The progression, according to the LDS "Plan of Salvation" (see graphic below), works something like this: you first and eternally exist as an uncreated "intelligence," then you are born into a pre-earth, or pre-mortal existence, a "spiritual," yet embodied,state (Doctrine and Covenants 131:7-8: "All spirit is matter, but it is more fine or pure, and can only be discerned by purer eyes; We cannot see it; but when our bodies are purified we shall see that it is all matter"); from this pre-mortal existence, you are born into mortality, which is a period of testing, then, after the resurrection (there is a temporary, "spiritual", abode between death and the resurrection, a place- must be a place because you are still material- where righteous LDS people proseltyze others in a last ditch effort- this is why they perform baptisms for the dead- for you to accept Mormonism between your death and the resurrection); should you enter the highest level of the highest kingdom, called exaltation (see Doctrine and Covenants 131:1-4), sticking with Snow's couplet, you become "as God is." For those who obtain exaltation, which requires being married (see Doctrine and Covenants 131:2),
Then shall they be gods, because they have no end; therefore shall they be from everlasting to everlasting, because they continue; then shall they be above all, because all things are subject unto them. Then shall they be gods, because they have call power, and the angels are subject unto them (Doctrine and Covenants 132:20)
Most telling is this passage, also found in Doctrine and Covenants 132, referring to Abraham, Isaac, and Jacob, states, "because they did none other things than that which they were commanded, they have entered into their exaltation, according to the promises, and sit upon thrones, and are not angels but are gods" (132:37).

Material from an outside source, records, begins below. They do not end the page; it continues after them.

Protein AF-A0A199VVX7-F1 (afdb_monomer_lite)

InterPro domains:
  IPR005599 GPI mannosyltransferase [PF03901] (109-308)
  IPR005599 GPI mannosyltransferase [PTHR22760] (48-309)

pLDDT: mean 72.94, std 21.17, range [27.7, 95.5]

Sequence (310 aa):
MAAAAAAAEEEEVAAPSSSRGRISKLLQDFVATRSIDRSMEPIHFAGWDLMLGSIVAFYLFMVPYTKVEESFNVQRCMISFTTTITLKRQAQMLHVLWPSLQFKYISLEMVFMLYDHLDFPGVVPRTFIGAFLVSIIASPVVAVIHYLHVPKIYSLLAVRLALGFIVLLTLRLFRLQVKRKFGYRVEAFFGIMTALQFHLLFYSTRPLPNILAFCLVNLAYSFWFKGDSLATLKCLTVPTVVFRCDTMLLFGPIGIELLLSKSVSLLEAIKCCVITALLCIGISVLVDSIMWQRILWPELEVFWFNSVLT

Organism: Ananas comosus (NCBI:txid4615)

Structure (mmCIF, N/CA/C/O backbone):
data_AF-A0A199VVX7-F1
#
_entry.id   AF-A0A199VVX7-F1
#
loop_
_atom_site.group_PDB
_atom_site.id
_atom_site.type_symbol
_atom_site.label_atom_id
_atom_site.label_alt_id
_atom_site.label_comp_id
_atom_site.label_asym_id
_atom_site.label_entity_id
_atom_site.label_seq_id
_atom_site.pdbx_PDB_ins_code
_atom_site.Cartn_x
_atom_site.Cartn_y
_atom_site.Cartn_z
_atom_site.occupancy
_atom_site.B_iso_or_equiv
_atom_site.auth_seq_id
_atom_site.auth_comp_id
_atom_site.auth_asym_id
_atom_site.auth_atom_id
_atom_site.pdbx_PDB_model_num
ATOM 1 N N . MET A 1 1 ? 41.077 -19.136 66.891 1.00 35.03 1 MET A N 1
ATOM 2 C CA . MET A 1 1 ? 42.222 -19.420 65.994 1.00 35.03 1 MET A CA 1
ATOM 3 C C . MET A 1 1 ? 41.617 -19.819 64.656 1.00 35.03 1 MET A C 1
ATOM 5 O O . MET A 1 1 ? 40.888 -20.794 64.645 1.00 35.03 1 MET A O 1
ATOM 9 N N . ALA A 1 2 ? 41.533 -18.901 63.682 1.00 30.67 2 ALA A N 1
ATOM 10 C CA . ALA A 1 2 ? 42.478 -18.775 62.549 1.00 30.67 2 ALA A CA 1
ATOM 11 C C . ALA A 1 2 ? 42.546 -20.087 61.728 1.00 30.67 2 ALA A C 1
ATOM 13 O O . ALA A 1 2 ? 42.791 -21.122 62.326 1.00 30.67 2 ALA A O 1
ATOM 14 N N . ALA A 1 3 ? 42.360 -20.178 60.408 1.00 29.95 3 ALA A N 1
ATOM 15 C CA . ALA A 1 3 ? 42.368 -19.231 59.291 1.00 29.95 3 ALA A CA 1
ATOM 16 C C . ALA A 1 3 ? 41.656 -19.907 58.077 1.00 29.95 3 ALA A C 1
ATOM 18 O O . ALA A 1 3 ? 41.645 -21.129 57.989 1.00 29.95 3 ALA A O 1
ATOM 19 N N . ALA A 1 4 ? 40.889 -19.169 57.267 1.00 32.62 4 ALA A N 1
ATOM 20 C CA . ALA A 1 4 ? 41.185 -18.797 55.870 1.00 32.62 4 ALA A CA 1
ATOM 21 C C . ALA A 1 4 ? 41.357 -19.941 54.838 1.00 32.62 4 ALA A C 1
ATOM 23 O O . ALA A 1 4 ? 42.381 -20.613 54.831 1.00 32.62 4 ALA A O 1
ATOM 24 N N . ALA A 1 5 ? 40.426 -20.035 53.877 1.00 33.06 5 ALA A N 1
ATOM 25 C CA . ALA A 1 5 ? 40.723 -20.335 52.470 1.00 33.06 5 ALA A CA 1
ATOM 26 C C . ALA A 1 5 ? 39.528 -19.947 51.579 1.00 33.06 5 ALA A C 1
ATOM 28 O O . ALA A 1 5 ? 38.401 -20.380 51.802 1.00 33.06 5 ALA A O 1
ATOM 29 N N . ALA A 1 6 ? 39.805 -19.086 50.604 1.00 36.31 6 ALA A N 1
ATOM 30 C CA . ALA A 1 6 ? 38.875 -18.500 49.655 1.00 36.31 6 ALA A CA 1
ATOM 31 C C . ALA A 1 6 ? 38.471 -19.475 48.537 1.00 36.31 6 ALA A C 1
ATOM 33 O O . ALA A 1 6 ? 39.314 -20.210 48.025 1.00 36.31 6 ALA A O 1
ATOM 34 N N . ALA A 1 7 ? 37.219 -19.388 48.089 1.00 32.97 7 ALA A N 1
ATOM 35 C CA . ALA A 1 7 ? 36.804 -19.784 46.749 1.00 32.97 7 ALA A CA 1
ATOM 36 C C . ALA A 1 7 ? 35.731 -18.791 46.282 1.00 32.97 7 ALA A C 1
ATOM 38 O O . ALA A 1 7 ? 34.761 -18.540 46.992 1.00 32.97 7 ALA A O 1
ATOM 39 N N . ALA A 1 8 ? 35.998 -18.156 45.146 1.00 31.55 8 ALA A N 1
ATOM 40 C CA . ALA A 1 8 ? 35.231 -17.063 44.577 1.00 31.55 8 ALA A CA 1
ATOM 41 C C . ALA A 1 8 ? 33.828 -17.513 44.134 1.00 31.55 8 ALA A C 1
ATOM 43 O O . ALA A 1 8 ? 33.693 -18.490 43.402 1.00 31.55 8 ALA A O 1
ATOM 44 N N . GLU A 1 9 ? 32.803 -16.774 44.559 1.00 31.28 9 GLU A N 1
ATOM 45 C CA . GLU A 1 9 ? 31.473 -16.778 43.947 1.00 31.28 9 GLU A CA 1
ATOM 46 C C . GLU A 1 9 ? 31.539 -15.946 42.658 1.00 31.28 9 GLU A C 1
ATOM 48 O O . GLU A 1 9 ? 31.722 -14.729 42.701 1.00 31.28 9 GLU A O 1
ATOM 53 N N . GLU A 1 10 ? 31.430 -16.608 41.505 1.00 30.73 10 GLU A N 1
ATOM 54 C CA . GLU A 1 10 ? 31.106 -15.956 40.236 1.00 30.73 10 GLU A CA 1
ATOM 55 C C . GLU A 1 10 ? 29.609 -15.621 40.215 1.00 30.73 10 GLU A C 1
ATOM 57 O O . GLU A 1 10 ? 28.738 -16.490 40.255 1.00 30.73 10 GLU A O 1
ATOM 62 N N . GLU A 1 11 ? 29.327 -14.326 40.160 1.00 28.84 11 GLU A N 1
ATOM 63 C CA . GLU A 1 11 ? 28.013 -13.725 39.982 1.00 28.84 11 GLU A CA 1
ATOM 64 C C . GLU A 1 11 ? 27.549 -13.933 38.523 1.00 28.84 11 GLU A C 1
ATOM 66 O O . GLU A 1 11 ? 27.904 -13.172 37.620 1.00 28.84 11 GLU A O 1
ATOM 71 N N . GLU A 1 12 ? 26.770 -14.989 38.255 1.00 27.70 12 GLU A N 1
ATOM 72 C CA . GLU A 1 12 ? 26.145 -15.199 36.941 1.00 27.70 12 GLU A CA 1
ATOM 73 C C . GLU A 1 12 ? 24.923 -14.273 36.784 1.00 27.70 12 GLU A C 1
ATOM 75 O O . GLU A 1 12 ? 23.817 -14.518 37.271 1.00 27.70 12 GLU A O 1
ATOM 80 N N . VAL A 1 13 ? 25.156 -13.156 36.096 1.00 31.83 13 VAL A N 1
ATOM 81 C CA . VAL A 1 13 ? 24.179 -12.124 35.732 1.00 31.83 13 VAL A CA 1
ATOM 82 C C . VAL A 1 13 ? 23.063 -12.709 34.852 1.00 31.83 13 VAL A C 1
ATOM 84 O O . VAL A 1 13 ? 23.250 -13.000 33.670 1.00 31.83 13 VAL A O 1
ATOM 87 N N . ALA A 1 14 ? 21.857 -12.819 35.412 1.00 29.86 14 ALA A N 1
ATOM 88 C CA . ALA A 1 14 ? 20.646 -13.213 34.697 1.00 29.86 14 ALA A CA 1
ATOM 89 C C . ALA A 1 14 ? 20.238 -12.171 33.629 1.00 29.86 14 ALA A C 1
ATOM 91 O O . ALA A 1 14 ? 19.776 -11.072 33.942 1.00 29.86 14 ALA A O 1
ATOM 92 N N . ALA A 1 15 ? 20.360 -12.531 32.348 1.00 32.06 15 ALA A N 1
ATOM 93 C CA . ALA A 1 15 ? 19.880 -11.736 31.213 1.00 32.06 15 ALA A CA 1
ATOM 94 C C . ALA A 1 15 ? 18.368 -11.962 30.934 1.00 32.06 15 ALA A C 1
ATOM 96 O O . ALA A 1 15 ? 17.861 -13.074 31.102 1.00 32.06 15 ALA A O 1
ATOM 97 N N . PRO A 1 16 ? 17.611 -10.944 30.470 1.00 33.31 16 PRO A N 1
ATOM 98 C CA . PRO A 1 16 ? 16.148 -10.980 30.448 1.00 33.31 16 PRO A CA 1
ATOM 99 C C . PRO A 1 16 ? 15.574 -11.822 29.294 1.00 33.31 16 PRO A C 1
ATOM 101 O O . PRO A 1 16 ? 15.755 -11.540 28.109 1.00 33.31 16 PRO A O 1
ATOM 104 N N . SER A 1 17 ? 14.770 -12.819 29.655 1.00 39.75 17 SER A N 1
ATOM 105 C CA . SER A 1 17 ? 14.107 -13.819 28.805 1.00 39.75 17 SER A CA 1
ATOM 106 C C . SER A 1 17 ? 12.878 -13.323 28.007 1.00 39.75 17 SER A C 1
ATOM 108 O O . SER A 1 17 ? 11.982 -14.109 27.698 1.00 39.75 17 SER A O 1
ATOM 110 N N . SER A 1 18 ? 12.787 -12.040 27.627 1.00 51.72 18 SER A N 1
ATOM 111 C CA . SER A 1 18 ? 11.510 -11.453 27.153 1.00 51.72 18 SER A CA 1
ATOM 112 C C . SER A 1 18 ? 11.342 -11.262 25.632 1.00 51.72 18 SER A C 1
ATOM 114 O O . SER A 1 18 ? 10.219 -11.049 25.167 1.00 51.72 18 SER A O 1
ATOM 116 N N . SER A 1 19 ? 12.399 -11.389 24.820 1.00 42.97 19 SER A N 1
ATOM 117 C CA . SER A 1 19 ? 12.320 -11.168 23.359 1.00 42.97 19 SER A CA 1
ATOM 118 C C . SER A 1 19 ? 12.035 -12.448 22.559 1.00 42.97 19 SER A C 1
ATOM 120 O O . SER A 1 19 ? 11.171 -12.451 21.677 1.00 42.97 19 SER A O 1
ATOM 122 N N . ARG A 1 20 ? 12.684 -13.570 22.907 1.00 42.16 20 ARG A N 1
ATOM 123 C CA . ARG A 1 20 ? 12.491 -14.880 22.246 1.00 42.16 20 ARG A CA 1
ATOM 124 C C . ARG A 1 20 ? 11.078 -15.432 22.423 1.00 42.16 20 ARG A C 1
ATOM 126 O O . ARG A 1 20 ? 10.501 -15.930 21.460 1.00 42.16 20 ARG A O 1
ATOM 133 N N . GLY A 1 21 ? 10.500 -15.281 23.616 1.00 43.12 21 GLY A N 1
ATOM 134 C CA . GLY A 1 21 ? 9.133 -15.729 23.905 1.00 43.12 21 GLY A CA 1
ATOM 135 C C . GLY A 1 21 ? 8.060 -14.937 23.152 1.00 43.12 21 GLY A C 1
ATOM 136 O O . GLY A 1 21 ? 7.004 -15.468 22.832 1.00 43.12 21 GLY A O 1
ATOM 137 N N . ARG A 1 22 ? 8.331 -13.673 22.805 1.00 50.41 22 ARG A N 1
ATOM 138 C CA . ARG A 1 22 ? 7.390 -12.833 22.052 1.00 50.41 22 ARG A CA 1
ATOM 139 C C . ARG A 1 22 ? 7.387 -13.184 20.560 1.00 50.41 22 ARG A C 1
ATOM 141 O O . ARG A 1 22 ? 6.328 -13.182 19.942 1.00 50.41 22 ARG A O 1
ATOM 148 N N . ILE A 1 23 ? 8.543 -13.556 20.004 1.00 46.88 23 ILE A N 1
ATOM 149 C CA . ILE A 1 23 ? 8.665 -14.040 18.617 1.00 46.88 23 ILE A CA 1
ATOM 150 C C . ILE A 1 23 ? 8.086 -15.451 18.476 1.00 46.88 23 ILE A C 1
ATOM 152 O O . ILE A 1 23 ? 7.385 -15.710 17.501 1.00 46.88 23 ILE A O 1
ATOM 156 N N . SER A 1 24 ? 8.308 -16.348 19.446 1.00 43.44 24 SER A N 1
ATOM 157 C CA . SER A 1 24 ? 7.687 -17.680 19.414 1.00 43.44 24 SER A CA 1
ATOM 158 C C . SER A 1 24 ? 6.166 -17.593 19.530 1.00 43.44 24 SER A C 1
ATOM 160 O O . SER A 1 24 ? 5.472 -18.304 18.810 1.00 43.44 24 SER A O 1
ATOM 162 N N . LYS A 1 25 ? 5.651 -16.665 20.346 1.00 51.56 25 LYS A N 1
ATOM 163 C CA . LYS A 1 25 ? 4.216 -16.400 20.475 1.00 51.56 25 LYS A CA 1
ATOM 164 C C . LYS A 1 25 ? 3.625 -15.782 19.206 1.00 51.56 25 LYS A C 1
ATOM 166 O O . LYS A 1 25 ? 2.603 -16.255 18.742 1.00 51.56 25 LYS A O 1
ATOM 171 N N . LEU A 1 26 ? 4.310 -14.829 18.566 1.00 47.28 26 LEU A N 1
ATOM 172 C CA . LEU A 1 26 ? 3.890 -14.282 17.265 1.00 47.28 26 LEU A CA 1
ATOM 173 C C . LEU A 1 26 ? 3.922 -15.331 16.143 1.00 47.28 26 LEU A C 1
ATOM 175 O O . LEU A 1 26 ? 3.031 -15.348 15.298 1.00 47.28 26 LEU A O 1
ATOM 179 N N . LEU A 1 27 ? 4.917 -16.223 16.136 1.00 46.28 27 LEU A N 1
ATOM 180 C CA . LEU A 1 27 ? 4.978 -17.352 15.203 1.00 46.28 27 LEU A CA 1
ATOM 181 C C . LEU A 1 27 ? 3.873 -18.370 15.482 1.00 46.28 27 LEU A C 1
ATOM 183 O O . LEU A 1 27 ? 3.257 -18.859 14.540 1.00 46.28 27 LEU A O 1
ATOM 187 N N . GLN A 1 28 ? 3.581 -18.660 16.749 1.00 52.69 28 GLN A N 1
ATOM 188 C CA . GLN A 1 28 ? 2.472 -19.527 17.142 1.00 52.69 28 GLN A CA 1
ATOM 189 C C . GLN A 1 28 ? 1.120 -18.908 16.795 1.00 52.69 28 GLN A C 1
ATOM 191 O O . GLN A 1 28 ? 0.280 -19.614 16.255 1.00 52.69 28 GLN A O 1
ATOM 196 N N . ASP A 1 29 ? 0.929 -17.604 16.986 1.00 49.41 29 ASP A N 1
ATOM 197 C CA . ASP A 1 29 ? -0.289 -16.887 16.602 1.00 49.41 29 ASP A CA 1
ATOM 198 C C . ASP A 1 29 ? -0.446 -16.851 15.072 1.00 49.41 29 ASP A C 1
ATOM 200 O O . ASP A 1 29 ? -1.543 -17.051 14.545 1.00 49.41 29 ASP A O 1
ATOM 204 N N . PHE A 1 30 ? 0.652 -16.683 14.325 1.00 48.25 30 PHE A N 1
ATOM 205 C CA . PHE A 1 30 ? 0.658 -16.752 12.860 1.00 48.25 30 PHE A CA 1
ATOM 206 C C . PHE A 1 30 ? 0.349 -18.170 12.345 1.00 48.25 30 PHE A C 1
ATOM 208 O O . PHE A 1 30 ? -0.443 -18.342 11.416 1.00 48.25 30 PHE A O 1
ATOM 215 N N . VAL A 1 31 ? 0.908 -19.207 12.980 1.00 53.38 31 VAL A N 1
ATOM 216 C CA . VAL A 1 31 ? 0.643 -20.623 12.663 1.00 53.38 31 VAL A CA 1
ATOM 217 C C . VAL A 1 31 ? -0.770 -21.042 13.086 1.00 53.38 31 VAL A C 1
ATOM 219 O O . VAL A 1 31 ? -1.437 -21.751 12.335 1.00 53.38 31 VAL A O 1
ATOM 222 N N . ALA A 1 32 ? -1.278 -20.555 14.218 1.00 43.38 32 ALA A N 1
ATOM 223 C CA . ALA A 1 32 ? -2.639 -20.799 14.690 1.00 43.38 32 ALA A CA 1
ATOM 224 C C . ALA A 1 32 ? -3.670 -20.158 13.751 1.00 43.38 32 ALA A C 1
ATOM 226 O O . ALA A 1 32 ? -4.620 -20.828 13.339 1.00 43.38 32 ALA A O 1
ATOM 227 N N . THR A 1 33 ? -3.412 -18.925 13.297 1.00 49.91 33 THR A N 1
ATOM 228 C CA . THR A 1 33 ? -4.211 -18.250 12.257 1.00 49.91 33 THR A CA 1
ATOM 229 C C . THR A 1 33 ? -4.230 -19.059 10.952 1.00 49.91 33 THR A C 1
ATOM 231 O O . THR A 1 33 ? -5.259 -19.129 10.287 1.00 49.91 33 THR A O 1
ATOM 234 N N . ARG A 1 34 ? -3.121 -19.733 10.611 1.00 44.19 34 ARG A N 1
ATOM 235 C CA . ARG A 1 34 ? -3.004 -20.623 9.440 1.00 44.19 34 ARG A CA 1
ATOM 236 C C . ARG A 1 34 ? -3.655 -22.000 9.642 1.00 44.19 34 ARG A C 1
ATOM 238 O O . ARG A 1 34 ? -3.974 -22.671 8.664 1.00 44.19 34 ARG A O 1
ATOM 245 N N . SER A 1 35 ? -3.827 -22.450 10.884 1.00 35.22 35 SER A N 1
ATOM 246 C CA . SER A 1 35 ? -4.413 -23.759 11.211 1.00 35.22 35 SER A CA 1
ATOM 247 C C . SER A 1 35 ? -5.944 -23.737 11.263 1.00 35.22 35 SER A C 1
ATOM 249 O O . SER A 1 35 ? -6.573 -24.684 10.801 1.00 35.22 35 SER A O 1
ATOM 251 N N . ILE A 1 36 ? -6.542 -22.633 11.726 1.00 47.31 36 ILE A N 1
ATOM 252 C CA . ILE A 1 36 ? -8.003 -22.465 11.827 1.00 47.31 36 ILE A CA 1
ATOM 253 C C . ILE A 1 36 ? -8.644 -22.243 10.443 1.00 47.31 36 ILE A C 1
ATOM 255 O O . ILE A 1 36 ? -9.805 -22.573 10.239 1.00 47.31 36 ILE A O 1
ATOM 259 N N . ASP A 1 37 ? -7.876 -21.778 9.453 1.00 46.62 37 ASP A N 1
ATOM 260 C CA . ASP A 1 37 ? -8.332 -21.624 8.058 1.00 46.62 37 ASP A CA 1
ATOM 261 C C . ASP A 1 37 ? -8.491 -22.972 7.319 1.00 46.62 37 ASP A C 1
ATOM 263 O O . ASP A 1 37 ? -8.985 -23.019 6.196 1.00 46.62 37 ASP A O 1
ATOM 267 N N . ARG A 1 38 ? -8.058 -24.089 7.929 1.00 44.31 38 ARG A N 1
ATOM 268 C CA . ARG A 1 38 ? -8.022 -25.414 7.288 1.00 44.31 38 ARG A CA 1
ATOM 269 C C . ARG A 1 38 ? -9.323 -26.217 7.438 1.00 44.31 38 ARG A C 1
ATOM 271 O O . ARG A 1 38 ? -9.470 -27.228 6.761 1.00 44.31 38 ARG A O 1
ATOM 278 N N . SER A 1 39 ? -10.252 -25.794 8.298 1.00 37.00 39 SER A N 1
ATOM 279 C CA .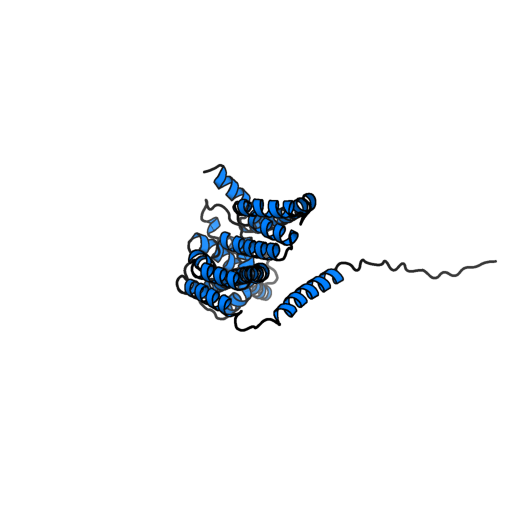 SER A 1 39 ? -11.499 -26.525 8.588 1.00 37.00 39 SER A CA 1
ATOM 280 C C . SER A 1 39 ? -12.727 -26.027 7.814 1.00 37.00 39 SER A C 1
ATOM 282 O O . SER A 1 39 ? -13.840 -26.468 8.089 1.00 37.00 39 SER A O 1
ATOM 284 N N . MET A 1 40 ? -12.554 -25.129 6.839 1.00 45.19 40 MET A N 1
ATOM 285 C CA . MET A 1 40 ? -13.658 -24.530 6.087 1.00 45.19 40 MET A CA 1
ATOM 286 C C . MET A 1 40 ? -13.432 -24.720 4.577 1.00 45.19 40 MET A C 1
ATOM 288 O O . MET A 1 40 ? -12.663 -23.984 3.972 1.00 45.19 40 MET A O 1
ATOM 292 N N . GLU A 1 41 ? -14.077 -25.745 4.006 1.00 42.47 41 GLU A N 1
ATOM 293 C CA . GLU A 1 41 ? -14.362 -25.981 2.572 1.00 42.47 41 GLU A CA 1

In addition to the vast expanse stretching between "like" and "is," the problem I see with the essay is that there is no effort to connect the dots of what the LDS Church claims to have been revealed by God about God and man, even claiming ignorance where there is evidence. Hence, there is no attempt to show how that "revelation" bears on man's eternal destiny, but an effort to obscure what seems, based on the evidence, pretty clear. At root, because of the belief that we, like God, have existed eternally, beginning as uncreated intelligences, the main ontological barrier that Jews, Christians, and Muslims discern as existing between God and humanity is done away with, thus clearing the way for human beings to become "as God is," which is just what former Catholic priest, now Mormon, Jordan Vajda, insisted in his relatively famous master's degree thesis "Partakers of the Divine Nature." Along these lines, see my post from a few years ago- "Is Israel's God Glenn Beck's god?" That is much different than becoming as much "like" God as you can become, given the ontological difference between Creator and creature.

If I am not mistaken, the original (more precisely, the "ancestral") sin consisted mainly in the rejection of creaturliness, preferring instead to usurp God. It looks like March roared in like a lion here on Καθολικός διάκονος!

Servant of God Cora Louise Evans, pray for us.